DATA EXTRACTS:

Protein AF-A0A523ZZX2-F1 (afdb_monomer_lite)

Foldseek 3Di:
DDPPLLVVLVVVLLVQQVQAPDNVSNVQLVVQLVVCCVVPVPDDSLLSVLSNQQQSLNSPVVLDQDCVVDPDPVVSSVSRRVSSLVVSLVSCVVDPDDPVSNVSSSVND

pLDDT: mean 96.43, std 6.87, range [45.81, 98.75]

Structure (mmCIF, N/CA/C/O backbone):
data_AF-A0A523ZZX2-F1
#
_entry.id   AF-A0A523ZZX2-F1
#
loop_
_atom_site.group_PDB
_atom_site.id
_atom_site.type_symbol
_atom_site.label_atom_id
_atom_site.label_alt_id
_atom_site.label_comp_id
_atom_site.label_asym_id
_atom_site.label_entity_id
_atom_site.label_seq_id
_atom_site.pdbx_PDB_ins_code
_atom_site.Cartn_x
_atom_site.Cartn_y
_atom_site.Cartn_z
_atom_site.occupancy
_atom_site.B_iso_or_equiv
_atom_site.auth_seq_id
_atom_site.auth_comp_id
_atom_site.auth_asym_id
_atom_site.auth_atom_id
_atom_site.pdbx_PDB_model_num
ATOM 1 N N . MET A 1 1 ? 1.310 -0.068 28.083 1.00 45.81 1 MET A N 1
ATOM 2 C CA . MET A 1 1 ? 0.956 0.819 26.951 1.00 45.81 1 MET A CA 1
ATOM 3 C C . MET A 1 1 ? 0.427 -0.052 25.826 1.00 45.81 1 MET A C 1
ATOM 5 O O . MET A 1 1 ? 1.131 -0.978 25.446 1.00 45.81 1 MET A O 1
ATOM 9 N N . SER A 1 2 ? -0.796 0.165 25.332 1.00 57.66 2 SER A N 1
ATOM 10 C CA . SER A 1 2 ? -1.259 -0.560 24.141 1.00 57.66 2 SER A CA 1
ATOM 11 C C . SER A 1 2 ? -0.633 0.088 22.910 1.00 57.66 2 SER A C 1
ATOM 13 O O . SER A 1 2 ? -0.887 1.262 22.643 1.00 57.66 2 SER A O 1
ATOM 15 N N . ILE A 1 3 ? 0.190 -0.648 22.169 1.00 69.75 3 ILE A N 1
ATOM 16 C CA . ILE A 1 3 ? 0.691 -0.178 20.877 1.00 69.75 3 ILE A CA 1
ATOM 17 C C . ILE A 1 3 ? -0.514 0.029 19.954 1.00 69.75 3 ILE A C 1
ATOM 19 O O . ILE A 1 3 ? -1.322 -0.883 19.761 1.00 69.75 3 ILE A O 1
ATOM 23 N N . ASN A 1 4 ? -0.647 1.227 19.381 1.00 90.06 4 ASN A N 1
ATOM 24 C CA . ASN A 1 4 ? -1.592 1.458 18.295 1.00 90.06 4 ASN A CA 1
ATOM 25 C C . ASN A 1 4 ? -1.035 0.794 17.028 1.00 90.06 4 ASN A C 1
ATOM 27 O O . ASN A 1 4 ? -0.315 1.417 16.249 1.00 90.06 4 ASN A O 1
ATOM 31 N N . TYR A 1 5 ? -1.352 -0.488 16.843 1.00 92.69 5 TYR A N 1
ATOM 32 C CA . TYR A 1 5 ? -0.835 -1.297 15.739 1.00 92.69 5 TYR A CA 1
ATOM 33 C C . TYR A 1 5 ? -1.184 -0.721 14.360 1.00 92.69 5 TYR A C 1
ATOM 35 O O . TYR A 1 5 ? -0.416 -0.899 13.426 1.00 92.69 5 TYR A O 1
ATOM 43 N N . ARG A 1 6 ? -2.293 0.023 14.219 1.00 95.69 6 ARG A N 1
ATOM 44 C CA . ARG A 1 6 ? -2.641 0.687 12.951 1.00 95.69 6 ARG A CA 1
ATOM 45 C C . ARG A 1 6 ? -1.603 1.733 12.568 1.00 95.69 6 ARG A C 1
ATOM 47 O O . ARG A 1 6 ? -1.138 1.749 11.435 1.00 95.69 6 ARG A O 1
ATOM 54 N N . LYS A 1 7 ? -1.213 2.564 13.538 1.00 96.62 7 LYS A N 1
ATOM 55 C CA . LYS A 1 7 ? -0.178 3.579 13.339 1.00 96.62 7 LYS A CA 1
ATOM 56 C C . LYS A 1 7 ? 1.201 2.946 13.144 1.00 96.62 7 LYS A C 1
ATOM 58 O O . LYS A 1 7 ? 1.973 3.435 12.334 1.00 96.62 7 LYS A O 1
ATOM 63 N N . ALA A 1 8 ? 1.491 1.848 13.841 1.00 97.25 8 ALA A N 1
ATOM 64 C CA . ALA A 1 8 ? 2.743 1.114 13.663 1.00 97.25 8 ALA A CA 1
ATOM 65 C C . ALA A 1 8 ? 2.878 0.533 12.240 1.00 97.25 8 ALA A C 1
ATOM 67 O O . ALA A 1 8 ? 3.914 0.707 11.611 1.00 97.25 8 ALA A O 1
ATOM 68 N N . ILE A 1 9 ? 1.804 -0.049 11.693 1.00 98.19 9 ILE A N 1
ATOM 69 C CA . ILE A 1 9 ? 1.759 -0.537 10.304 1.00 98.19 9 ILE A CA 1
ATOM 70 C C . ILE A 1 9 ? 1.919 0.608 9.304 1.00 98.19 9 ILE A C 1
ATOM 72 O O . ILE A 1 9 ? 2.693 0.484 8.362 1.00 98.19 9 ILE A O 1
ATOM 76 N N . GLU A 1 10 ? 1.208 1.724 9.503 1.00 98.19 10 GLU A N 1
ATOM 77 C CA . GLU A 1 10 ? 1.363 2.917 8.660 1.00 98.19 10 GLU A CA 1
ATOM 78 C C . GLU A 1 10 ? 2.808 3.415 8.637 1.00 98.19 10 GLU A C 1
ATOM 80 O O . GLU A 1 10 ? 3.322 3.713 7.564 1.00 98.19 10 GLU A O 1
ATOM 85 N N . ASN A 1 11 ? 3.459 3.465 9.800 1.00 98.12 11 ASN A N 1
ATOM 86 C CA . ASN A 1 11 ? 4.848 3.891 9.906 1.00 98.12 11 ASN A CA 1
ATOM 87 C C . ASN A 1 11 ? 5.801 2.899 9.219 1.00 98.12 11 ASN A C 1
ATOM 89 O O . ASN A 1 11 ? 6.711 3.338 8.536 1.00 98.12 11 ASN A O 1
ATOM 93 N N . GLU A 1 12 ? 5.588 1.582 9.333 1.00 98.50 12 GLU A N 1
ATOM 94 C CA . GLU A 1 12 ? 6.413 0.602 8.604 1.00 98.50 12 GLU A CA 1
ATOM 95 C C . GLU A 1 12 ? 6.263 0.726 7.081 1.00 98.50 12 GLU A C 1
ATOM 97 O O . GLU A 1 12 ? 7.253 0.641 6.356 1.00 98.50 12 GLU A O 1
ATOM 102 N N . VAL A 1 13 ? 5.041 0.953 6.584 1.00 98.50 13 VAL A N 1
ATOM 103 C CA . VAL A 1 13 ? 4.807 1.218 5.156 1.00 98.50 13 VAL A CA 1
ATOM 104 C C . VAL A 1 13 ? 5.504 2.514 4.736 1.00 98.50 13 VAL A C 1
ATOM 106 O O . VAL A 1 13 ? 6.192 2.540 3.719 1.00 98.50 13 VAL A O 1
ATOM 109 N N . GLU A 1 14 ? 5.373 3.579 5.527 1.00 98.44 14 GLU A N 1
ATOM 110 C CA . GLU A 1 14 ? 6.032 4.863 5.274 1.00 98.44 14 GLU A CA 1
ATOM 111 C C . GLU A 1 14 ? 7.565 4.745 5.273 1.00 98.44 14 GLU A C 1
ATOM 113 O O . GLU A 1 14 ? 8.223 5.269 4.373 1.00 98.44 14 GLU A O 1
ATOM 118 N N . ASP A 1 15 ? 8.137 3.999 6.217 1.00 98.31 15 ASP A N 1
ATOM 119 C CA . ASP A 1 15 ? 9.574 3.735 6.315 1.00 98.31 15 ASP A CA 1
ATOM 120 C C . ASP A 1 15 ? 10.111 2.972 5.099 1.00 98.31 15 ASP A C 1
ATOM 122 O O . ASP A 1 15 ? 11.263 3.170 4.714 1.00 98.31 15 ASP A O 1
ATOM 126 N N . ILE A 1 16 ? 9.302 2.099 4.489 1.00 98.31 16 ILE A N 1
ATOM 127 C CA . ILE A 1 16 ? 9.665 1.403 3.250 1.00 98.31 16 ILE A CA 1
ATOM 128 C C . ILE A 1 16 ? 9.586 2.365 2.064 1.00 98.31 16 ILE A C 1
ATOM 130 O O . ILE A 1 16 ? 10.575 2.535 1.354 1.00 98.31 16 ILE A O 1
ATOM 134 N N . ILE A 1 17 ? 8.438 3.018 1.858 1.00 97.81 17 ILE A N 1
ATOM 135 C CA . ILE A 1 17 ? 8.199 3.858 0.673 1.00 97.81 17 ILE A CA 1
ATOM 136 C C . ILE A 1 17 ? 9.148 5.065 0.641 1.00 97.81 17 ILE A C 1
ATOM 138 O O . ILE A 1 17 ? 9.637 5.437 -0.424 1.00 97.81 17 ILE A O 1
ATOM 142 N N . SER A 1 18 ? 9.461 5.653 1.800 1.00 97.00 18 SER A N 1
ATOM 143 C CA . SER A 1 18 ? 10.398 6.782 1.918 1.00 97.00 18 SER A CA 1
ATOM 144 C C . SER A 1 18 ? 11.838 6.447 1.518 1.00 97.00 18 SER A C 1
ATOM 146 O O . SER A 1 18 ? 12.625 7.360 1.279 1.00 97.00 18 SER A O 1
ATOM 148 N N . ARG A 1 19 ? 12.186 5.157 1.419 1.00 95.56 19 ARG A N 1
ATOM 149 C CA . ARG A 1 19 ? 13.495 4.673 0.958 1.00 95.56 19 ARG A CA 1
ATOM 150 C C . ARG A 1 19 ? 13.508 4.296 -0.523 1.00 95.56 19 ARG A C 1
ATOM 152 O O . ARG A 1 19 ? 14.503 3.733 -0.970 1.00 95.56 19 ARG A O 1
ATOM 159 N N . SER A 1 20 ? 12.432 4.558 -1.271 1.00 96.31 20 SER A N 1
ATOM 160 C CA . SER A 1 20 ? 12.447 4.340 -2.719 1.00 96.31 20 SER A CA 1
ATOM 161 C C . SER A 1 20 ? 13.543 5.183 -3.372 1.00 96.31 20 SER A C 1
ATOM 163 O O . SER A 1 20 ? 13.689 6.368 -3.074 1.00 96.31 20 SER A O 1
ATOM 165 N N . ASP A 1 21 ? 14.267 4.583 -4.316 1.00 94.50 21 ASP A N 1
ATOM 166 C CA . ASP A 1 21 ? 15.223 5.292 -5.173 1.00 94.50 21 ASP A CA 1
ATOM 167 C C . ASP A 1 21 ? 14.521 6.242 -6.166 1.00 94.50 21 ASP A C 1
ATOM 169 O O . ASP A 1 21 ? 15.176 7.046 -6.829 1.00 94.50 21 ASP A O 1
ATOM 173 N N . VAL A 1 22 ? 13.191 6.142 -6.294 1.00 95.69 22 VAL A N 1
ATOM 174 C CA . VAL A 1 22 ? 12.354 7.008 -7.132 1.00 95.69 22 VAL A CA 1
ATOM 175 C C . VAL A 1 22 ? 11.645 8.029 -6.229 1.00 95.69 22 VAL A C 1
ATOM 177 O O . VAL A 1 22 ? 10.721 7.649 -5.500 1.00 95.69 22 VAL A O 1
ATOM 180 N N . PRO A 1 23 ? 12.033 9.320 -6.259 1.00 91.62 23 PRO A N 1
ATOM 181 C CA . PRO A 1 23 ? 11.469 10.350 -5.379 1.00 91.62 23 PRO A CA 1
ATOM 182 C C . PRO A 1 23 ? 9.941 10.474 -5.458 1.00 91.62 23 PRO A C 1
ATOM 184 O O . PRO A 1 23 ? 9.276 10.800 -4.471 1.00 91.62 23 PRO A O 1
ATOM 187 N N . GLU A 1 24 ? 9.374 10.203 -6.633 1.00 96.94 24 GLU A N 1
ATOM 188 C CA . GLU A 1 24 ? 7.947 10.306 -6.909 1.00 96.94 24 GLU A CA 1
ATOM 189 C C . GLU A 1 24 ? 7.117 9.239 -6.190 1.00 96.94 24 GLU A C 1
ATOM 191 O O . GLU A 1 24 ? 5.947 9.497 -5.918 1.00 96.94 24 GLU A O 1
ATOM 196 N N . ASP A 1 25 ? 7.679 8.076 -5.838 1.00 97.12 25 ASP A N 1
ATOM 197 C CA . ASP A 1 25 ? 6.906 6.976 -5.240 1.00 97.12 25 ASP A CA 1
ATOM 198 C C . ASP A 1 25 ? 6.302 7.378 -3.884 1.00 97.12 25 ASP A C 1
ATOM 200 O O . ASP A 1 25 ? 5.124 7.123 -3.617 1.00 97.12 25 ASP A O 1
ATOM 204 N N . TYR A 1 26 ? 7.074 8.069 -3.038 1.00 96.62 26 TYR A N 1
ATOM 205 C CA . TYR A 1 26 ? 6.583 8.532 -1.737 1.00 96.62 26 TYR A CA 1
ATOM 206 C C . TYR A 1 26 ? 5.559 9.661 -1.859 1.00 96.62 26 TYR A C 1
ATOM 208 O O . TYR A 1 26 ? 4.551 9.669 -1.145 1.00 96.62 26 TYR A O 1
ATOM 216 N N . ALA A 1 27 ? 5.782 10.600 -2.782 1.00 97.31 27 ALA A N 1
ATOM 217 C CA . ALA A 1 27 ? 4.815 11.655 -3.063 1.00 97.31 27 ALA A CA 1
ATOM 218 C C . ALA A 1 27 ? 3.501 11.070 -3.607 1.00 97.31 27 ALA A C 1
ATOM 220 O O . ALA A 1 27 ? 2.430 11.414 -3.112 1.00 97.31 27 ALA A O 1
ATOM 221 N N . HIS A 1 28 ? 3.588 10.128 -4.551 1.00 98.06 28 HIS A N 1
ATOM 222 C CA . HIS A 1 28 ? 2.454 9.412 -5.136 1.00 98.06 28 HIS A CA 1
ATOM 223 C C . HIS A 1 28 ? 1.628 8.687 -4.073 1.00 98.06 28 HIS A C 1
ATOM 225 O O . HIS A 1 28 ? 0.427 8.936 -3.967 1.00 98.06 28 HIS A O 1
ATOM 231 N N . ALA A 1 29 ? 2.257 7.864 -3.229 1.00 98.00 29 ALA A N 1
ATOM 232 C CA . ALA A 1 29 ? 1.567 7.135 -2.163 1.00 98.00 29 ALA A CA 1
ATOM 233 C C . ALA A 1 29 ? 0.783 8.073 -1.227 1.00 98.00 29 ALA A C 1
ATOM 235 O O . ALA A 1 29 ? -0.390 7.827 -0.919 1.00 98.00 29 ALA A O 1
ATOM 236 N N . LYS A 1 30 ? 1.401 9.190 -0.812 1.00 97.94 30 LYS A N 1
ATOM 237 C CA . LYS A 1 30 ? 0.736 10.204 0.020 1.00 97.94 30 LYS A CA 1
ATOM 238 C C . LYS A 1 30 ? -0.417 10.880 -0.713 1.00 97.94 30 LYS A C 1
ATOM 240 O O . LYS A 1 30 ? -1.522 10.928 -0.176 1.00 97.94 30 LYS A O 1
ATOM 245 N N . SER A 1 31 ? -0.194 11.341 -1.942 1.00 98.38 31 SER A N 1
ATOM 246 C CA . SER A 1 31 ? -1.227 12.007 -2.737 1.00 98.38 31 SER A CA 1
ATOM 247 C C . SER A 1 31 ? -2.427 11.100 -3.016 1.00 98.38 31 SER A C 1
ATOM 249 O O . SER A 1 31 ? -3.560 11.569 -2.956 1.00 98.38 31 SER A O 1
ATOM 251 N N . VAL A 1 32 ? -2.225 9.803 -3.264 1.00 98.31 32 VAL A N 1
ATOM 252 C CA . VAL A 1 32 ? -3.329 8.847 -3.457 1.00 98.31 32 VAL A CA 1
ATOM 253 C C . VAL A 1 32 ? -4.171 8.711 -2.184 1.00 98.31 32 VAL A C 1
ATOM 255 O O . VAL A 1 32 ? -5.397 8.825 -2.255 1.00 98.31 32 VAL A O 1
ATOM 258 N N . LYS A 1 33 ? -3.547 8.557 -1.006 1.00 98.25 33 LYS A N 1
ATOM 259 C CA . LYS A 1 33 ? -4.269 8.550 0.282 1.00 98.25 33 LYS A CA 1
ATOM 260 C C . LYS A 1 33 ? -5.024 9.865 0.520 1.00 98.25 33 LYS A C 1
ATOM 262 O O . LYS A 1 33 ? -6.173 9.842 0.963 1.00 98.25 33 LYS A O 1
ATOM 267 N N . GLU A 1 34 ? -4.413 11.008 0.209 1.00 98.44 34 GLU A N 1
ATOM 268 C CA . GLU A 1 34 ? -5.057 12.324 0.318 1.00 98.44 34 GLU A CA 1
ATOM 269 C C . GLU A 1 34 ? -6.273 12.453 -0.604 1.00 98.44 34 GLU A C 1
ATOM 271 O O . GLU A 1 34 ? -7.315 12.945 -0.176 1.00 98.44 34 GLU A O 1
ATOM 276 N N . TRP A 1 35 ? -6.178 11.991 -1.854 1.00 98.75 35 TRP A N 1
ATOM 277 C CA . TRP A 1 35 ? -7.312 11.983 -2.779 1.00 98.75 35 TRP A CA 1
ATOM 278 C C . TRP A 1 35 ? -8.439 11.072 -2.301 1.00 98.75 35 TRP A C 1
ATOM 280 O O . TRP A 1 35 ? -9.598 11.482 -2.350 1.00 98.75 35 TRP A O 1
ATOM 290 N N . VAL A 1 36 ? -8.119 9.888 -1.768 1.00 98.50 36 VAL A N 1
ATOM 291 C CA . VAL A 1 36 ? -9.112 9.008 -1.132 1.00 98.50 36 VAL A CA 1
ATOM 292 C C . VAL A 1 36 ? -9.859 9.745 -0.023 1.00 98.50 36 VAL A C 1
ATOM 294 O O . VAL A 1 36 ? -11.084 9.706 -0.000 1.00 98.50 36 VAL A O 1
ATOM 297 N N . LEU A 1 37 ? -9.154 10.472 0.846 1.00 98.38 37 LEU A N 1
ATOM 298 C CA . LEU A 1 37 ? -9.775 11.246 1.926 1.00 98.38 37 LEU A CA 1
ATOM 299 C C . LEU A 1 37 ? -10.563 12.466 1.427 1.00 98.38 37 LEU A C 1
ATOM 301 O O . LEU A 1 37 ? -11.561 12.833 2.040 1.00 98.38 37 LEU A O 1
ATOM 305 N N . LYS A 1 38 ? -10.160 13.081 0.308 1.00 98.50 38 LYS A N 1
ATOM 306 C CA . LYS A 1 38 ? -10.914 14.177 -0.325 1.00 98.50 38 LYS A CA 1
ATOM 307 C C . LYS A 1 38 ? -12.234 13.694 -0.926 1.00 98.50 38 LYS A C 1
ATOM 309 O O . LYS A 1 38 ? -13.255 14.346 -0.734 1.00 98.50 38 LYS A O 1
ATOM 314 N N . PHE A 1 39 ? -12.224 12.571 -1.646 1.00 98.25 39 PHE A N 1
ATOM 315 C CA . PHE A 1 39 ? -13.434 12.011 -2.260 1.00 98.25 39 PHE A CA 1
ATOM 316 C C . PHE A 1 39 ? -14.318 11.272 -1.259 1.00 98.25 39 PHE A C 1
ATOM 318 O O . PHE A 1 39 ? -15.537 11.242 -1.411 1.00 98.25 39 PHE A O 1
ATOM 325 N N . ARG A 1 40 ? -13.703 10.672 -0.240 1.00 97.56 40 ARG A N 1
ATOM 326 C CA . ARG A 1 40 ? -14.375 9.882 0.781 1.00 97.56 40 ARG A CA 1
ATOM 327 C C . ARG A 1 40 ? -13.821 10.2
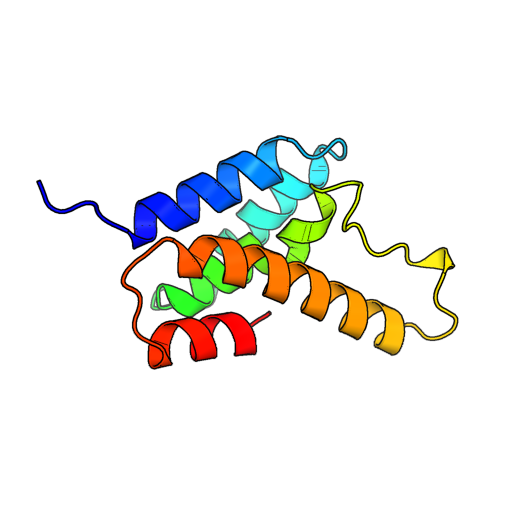22 2.172 1.00 97.56 40 ARG A C 1
ATOM 329 O O . ARG A 1 40 ? -12.985 9.485 2.698 1.00 97.56 40 ARG A O 1
ATOM 336 N N . PRO A 1 41 ? -14.295 11.313 2.800 1.00 97.88 41 PRO A N 1
ATOM 337 C CA . PRO A 1 41 ? -13.829 11.723 4.127 1.00 97.88 41 PRO A CA 1
ATOM 338 C C . PRO A 1 41 ? -14.081 10.685 5.232 1.00 97.88 41 PRO A C 1
ATOM 340 O O . PRO A 1 41 ? -13.376 10.6
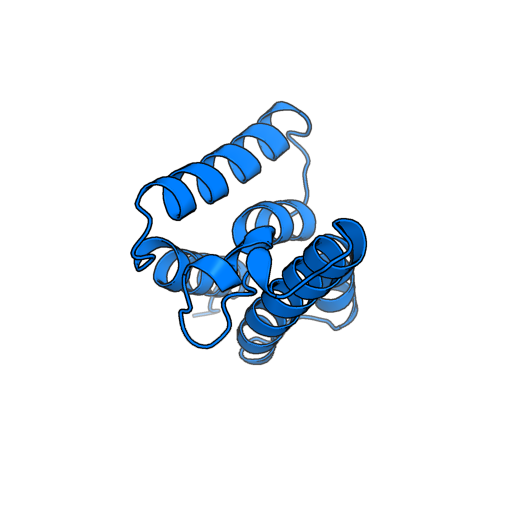71 6.236 1.00 97.88 41 PRO A O 1
ATOM 343 N N . ASP A 1 42 ? -15.062 9.796 5.046 1.00 97.56 42 ASP A N 1
ATOM 344 C CA . ASP A 1 42 ? -15.387 8.676 5.938 1.00 97.56 42 ASP A CA 1
ATOM 345 C C . ASP A 1 42 ? -14.606 7.387 5.614 1.00 97.56 42 ASP A C 1
ATOM 347 O O . ASP A 1 42 ? -14.923 6.329 6.163 1.00 97.56 42 ASP A O 1
ATOM 351 N N . ALA A 1 43 ? -13.617 7.434 4.709 1.00 98.06 43 ALA A N 1
ATOM 352 C CA . ALA A 1 43 ? -12.836 6.267 4.313 1.00 98.06 43 ALA A CA 1
ATOM 353 C C . ALA A 1 43 ? -12.267 5.566 5.547 1.00 98.06 43 ALA A C 1
ATOM 355 O O . ALA A 1 43 ? -11.499 6.145 6.318 1.00 98.06 43 ALA A O 1
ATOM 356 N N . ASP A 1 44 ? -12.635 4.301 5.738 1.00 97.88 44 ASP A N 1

WHAT YOU NEED TO DO: Of the lines above, extract only those from the line with "ATOM 31 N N" to the line with "ATOM 65 C C", both included, exactly as written.

ANSWER TO THIS EXERCISE:
ATOM 31 N N . TYR A 1 5 ? -1.352 -0.488 16.843 1.00 92.69 5 TYR A N 1
ATOM 32 C CA . TYR A 1 5 ? -0.835 -1.297 15.739 1.00 92.69 5 TYR A CA 1
ATOM 33 C C . TYR A 1 5 ? -1.184 -0.721 14.360 1.00 92.69 5 TYR A C 1
ATOM 35 O O . TYR A 1 5 ? -0.416 -0.899 13.426 1.00 92.69 5 TYR A O 1
ATOM 43 N N . ARG A 1 6 ? -2.293 0.023 14.219 1.00 95.69 6 ARG A N 1
ATOM 44 C CA . ARG A 1 6 ? -2.641 0.687 12.951 1.00 95.69 6 ARG A CA 1
ATOM 45 C C . ARG A 1 6 ? -1.603 1.733 12.568 1.00 95.69 6 ARG A C 1
ATOM 47 O O . ARG A 1 6 ? -1.138 1.749 11.435 1.00 95.69 6 ARG A O 1
ATOM 54 N N . LYS A 1 7 ? -1.213 2.564 13.538 1.00 96.62 7 LYS A N 1
ATOM 55 C CA . LYS A 1 7 ? -0.178 3.579 13.339 1.00 96.62 7 LYS A CA 1
ATOM 56 C C . LYS A 1 7 ? 1.201 2.946 13.144 1.00 96.62 7 LYS A C 1
ATOM 58 O O . LYS A 1 7 ? 1.973 3.435 12.334 1.00 96.62 7 LYS A O 1
ATOM 63 N N . ALA A 1 8 ? 1.491 1.848 13.841 1.00 97.25 8 ALA A N 1
ATOM 64 C CA . ALA A 1 8 ? 2.743 1.114 13.663 1.00 97.25 8 ALA A CA 1
ATOM 65 C C . ALA A 1 8 ? 2.878 0.533 12.240 1.00 97.25 8 ALA A C 1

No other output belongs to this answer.